▶ **TASK BRIEF**: From the first line of the data through the line containing "ATOM 34 N N", return each line exactly.

▶ **THE INPUT**:

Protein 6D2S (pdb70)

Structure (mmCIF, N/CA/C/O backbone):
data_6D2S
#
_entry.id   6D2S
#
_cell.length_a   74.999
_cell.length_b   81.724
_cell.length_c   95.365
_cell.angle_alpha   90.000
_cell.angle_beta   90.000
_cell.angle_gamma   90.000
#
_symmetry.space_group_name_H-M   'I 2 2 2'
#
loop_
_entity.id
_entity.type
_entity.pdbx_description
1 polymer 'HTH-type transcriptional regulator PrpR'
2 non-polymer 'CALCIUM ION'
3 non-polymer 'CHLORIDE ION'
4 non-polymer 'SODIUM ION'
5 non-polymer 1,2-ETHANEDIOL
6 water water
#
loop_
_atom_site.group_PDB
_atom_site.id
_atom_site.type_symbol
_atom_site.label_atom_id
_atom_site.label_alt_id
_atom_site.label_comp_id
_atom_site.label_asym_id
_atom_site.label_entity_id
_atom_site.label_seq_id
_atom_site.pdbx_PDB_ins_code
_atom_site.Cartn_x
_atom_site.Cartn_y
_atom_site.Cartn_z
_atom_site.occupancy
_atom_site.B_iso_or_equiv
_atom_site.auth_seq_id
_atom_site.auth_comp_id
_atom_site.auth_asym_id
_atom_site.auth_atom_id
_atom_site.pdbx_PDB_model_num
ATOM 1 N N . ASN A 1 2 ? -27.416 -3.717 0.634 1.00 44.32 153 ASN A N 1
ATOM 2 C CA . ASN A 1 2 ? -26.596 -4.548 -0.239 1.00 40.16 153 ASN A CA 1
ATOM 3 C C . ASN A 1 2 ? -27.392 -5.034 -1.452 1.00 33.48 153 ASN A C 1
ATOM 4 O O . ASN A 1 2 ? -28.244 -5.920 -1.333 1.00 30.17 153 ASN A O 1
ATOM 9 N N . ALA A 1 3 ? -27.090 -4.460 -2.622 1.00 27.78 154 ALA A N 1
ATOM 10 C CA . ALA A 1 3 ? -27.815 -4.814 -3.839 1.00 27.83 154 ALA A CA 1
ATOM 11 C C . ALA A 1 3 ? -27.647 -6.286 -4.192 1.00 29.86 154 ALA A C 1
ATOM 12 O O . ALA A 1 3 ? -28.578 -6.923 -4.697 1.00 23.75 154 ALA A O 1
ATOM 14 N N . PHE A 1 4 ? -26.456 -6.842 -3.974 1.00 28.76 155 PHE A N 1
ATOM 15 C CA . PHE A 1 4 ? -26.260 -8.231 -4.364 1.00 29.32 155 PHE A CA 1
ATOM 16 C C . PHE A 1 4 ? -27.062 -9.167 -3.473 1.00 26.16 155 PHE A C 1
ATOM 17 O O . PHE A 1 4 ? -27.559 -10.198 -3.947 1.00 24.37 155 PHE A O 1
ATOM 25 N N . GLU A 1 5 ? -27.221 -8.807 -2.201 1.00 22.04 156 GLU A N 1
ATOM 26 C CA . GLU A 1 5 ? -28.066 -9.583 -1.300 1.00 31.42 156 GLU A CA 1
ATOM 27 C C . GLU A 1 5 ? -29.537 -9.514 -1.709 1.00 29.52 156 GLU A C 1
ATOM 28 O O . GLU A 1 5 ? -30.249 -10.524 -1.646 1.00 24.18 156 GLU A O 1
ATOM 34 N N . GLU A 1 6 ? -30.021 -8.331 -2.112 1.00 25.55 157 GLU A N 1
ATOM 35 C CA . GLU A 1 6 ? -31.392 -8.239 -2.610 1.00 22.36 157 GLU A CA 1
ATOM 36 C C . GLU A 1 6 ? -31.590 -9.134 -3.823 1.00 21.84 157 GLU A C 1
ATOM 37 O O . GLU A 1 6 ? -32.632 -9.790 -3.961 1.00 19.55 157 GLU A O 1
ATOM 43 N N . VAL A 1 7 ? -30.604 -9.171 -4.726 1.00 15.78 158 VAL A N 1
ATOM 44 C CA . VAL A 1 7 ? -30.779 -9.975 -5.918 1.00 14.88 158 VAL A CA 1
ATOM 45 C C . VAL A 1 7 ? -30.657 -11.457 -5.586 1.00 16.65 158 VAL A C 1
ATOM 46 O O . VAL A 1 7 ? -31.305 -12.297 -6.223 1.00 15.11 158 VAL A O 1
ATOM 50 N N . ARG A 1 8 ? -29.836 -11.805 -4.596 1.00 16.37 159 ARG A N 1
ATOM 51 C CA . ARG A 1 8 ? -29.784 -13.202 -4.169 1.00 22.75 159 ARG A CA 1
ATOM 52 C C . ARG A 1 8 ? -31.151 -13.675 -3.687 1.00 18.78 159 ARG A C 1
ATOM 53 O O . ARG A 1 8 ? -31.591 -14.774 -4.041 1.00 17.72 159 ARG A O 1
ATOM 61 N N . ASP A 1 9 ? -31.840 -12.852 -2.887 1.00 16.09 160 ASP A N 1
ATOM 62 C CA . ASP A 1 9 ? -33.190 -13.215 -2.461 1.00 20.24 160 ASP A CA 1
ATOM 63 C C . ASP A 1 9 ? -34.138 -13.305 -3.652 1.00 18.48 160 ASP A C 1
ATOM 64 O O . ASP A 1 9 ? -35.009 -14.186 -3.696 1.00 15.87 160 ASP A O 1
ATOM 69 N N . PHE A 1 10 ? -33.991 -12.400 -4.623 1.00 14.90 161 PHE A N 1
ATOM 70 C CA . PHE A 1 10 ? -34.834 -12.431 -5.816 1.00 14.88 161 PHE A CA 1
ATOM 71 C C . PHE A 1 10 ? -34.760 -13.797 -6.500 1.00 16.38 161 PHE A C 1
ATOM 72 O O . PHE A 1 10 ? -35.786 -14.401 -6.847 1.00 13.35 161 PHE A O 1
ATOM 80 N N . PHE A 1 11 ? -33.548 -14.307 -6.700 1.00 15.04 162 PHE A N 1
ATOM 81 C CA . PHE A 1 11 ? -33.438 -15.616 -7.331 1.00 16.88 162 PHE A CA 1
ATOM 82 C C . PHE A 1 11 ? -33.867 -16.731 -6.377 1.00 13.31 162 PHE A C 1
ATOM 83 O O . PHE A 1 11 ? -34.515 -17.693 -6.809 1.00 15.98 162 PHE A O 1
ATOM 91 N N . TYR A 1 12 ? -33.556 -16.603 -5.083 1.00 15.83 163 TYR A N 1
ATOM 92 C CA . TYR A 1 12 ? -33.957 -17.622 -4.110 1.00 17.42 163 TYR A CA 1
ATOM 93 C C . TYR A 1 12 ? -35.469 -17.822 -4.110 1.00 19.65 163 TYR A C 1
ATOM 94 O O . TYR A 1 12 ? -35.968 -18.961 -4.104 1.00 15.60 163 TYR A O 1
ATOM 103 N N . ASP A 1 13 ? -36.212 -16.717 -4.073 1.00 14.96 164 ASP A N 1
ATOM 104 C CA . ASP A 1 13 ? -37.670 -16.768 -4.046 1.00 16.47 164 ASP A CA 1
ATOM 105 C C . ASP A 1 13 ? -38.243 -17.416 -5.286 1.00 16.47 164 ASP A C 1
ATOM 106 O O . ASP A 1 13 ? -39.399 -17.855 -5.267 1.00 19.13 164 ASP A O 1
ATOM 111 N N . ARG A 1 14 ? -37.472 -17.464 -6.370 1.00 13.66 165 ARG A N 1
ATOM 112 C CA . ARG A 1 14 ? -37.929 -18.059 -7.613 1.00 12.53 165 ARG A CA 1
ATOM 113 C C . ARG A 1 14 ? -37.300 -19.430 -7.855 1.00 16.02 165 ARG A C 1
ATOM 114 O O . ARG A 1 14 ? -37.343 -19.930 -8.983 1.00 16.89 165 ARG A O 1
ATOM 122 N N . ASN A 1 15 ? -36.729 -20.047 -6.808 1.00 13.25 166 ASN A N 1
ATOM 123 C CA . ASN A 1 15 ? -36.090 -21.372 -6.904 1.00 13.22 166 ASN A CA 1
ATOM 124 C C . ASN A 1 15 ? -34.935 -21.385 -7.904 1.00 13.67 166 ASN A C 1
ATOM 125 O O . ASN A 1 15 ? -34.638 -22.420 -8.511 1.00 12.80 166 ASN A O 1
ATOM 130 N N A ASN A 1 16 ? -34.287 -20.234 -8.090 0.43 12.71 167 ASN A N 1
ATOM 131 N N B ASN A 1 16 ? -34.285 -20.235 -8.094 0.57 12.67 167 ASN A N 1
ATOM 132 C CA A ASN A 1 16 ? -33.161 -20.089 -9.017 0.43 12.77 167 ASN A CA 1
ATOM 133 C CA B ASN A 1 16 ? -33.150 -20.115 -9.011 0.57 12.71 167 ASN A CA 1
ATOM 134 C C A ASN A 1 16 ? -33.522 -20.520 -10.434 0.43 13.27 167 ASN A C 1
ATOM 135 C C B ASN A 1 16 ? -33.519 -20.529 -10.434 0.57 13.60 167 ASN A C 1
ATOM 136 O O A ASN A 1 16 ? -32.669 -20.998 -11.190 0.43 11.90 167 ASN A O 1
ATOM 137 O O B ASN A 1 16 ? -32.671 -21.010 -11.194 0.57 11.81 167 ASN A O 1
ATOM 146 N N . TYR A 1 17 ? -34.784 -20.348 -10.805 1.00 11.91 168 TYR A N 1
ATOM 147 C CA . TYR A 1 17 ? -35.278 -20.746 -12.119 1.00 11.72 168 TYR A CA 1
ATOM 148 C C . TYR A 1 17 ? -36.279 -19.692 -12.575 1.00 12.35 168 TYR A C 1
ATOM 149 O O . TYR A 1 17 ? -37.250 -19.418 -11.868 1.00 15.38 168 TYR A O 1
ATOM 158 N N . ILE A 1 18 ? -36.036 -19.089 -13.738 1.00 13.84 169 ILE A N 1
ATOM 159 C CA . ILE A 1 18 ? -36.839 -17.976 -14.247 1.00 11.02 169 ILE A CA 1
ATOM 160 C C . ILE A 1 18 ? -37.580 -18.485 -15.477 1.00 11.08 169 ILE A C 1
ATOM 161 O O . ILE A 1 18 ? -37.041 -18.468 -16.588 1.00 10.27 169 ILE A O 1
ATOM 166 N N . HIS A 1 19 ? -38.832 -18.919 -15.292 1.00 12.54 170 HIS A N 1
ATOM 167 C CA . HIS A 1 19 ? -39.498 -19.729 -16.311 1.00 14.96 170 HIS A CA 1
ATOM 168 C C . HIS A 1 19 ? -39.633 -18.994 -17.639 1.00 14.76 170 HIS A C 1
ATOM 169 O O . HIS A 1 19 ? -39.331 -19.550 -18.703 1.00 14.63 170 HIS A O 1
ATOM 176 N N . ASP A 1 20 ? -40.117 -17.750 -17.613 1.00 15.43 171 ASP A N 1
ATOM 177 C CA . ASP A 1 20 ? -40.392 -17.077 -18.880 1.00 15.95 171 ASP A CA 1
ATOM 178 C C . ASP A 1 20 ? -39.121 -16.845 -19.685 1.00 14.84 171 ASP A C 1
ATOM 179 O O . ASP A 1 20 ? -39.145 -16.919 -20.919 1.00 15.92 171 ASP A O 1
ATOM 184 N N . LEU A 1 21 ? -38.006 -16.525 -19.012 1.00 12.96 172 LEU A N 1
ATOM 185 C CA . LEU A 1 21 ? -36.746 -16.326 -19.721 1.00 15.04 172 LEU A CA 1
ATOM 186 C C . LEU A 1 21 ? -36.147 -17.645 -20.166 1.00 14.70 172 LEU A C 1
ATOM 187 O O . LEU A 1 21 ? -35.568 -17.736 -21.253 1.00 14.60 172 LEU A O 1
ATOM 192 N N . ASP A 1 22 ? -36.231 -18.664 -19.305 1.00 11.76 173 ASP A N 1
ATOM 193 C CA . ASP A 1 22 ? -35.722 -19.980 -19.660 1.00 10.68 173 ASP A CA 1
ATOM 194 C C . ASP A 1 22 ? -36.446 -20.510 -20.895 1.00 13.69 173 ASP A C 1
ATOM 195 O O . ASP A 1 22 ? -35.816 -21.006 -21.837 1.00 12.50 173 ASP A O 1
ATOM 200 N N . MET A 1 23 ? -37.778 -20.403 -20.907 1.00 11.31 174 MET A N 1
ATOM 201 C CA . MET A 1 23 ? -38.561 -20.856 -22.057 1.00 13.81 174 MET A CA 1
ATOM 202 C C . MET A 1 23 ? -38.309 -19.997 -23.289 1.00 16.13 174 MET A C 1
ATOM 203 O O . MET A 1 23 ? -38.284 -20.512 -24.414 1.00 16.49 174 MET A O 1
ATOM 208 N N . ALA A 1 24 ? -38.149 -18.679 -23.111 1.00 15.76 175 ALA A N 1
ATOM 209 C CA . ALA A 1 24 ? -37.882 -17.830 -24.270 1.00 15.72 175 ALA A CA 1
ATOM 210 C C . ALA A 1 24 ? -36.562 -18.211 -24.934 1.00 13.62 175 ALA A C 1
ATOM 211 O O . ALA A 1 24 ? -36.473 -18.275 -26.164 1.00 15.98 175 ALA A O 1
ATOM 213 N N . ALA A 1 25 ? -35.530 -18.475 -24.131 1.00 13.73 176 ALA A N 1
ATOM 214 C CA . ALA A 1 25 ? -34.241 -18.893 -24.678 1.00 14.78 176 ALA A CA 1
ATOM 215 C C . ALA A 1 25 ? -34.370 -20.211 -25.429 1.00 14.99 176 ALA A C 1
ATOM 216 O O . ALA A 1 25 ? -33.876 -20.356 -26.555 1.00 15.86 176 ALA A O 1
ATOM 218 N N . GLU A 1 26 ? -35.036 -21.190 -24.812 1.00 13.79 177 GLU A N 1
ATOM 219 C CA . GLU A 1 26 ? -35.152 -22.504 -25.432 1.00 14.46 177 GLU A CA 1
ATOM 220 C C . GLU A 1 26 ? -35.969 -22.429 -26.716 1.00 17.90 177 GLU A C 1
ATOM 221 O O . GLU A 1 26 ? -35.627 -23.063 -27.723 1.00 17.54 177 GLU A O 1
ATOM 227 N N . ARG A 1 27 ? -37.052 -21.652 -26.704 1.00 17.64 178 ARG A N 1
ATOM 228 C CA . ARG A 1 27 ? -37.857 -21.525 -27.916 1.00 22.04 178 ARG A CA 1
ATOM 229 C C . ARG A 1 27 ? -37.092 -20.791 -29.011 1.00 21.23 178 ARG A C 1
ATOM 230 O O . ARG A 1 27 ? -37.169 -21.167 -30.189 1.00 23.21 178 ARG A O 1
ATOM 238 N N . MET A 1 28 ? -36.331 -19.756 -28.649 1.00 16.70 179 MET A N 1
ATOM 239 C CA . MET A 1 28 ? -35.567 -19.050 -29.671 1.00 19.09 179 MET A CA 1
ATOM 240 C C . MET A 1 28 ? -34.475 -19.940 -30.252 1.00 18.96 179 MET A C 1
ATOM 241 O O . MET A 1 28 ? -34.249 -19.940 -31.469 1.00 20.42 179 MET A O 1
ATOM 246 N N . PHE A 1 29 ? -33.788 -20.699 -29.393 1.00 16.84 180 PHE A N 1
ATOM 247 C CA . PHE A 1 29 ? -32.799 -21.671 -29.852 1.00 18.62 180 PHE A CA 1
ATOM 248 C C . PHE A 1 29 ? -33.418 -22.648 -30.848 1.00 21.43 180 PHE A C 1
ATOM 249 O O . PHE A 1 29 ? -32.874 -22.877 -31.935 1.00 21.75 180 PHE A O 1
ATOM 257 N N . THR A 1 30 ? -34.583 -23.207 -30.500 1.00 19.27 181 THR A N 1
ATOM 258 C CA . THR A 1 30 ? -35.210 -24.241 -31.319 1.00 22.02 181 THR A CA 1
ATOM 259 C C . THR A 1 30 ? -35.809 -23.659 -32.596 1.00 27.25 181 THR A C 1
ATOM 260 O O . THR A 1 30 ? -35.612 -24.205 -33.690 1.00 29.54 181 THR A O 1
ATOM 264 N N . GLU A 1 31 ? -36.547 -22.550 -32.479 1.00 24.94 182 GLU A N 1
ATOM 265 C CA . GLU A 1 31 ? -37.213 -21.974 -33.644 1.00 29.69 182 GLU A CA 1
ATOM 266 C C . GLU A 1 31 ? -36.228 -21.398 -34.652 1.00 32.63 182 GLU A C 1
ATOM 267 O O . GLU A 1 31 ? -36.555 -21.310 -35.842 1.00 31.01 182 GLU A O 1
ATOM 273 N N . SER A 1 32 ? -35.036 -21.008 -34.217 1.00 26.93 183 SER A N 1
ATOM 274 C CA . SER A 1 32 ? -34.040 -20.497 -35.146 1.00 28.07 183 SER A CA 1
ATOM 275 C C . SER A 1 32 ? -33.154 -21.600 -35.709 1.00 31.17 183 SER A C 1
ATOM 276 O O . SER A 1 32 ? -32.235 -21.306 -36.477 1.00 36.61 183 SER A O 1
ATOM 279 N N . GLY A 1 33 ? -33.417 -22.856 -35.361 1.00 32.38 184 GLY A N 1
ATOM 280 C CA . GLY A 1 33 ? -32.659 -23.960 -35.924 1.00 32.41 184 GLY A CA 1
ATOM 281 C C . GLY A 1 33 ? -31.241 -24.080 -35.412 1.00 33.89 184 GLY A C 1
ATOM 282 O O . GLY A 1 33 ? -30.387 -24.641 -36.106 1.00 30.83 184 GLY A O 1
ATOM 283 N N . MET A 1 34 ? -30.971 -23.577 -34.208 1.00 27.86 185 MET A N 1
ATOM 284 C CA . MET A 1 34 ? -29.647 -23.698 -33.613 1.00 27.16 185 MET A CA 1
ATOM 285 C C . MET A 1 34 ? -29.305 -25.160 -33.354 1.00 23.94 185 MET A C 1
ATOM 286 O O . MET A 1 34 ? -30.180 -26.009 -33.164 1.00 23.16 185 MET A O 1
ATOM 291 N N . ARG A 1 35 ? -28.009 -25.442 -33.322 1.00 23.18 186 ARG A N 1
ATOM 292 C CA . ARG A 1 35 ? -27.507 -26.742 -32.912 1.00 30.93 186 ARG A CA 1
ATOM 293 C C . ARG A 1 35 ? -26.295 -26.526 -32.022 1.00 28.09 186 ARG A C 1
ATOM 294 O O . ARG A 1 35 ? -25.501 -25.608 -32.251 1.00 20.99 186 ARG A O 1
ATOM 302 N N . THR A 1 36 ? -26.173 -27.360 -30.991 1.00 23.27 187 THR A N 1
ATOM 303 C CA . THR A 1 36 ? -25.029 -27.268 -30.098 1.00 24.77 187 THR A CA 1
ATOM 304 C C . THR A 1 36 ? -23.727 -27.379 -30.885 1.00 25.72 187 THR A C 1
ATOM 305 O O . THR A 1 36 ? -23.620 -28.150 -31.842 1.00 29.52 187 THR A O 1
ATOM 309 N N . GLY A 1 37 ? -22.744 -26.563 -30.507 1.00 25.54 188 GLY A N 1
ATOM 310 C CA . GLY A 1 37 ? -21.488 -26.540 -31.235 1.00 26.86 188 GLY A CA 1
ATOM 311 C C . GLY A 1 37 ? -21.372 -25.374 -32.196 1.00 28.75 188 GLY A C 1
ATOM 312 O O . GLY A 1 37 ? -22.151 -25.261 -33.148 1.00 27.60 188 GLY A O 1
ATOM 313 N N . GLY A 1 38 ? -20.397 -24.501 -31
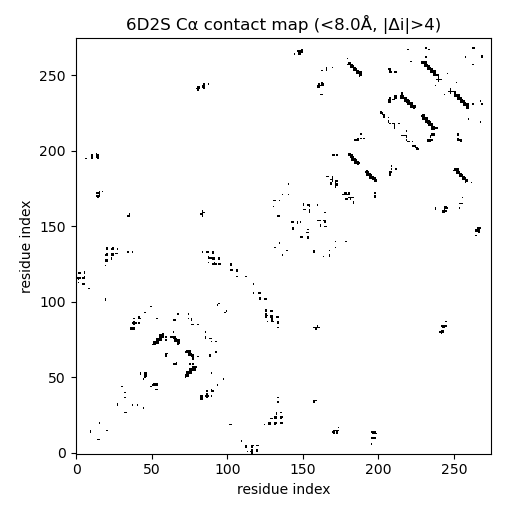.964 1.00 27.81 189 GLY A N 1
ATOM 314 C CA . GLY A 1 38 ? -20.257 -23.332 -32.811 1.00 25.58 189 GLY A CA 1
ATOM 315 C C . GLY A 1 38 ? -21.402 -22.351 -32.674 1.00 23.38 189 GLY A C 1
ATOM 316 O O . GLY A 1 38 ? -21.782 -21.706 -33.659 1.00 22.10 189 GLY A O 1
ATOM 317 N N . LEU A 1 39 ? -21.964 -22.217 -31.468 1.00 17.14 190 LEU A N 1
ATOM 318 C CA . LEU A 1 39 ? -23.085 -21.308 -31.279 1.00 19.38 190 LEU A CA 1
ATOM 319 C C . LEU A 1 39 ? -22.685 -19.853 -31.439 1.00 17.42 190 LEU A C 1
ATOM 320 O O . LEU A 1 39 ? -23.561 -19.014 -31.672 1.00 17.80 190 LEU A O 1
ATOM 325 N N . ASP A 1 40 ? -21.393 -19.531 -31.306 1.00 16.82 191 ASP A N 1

▶ **WRITTEN SOLUTION**:
Protein 6D2S (pdb70)

Structure (mmCIF, N/CA/C/O backbone):
data_6D2S
#
_entry.id   6D2S
#
_cell.length_a   74.999
_cell.length_b   81.724
_cell.length_c   95.365
_cell.angle_alpha   90.000
_cell.angle_beta   90.000
_cell.angle_gamma   90.000
#
_symmetry.space_group_name_H-M   'I 2 2 2'
#
loop_
_entity.id
_entity.type
_entity.pdbx_description
1 polymer 'HTH-type transcriptional regulator PrpR'
2 non-polymer 'CALCIUM ION'
3 non-polymer 'CHLORIDE ION'
4 non-polymer 'SODIUM ION'
5 non-polymer 1,2-ETHANEDIOL
6 water water
#
loop_
_atom_site.group_PDB
_atom_site.id
_atom_site.type_symbol
_atom_site.label_atom_id
_atom_site.label_alt_id
_atom_site.label_comp_id
_atom_site.label_asym_id
_atom_site.label_entity_id
_atom_site.label_seq_id
_atom_site.pdbx_PDB_ins_code
_atom_site.Cartn_x
_atom_site.Cartn_y
_atom_site.Cartn_z
_atom_site.occupancy
_atom_site.B_iso_or_equiv
_atom_site.auth_seq_id
_atom_site.auth_comp_id
_atom_site.auth_asym_id
_atom_site.auth_atom_id
_atom_site.pdbx_PDB_model_num
ATOM 1 N N . ASN A 1 2 ? -27.416 -3.717 0.634 1.00 44.32 153 ASN A N 1
ATOM 2 C CA . ASN A 1 2 ? -26.596 -4.548 -0.239 1.00 40.16 153 ASN A CA 1
ATOM 3 C C . ASN A 1 2 ? -27.392 -5.034 -1.452 1.00 33.48 153 ASN A C 1
ATOM 4 O O . ASN A 1 2 ? -28.244 -5.920 -1.333 1.00 30.17 153 ASN A O 1
ATOM 9 N N . ALA A 1 3 ? -27.090 -4.460 -2.622 1.00 27.78 154 ALA A N 1
ATOM 10 C CA . ALA A 1 3 ? -27.815 -4.814 -3.839 1.00 27.83 154 ALA A CA 1
ATOM 11 C C . ALA A 1 3 ? -27.647 -6.286 -4.192 1.00 29.86 154 ALA A C 1
ATOM 12 O O . ALA A 1 3 ? -28.578 -6.923 -4.697 1.00 23.75 154 ALA A O 1
ATOM 14 N N . PHE A 1 4 ? -26.456 -6.842 -3.974 1.00 28.76 155 PHE A N 1
ATOM 15 C CA . PHE A 1 4 ? -26.260 -8.231 -4.364 1.00 29.32 155 PHE A CA 1
ATOM 16 C C . PHE A 1 4 ? -27.062 -9.167 -3.473 1.00 26.16 155 PHE A C 1
ATOM 17 O O . PHE A 1 4 ? -27.559 -10.198 -3.947 1.00 24.37 155 PHE A O 1
ATOM 25 N N . GLU A 1 5 ? -27.221 -8.807 -2.201 1.00 22.04 156 GLU A N 1
ATOM 26 C CA . GLU A 1 5 ? -28.066 -9.583 -1.300 1.00 31.42 156 GLU A CA 1
ATOM 27 C C . GLU A 1 5 ? -29.537 -9.514 -1.709 1.00 29.52 156 GLU A C 1
ATOM 28 O O . GLU A 1 5 ? -30.249 -10.524 -1.646 1.00 24.18 156 GLU A O 1
ATOM 34 N N . GLU A 1 6 ? -30.021 -8.331 -2.112 1.00 25.55 157 GLU A N 1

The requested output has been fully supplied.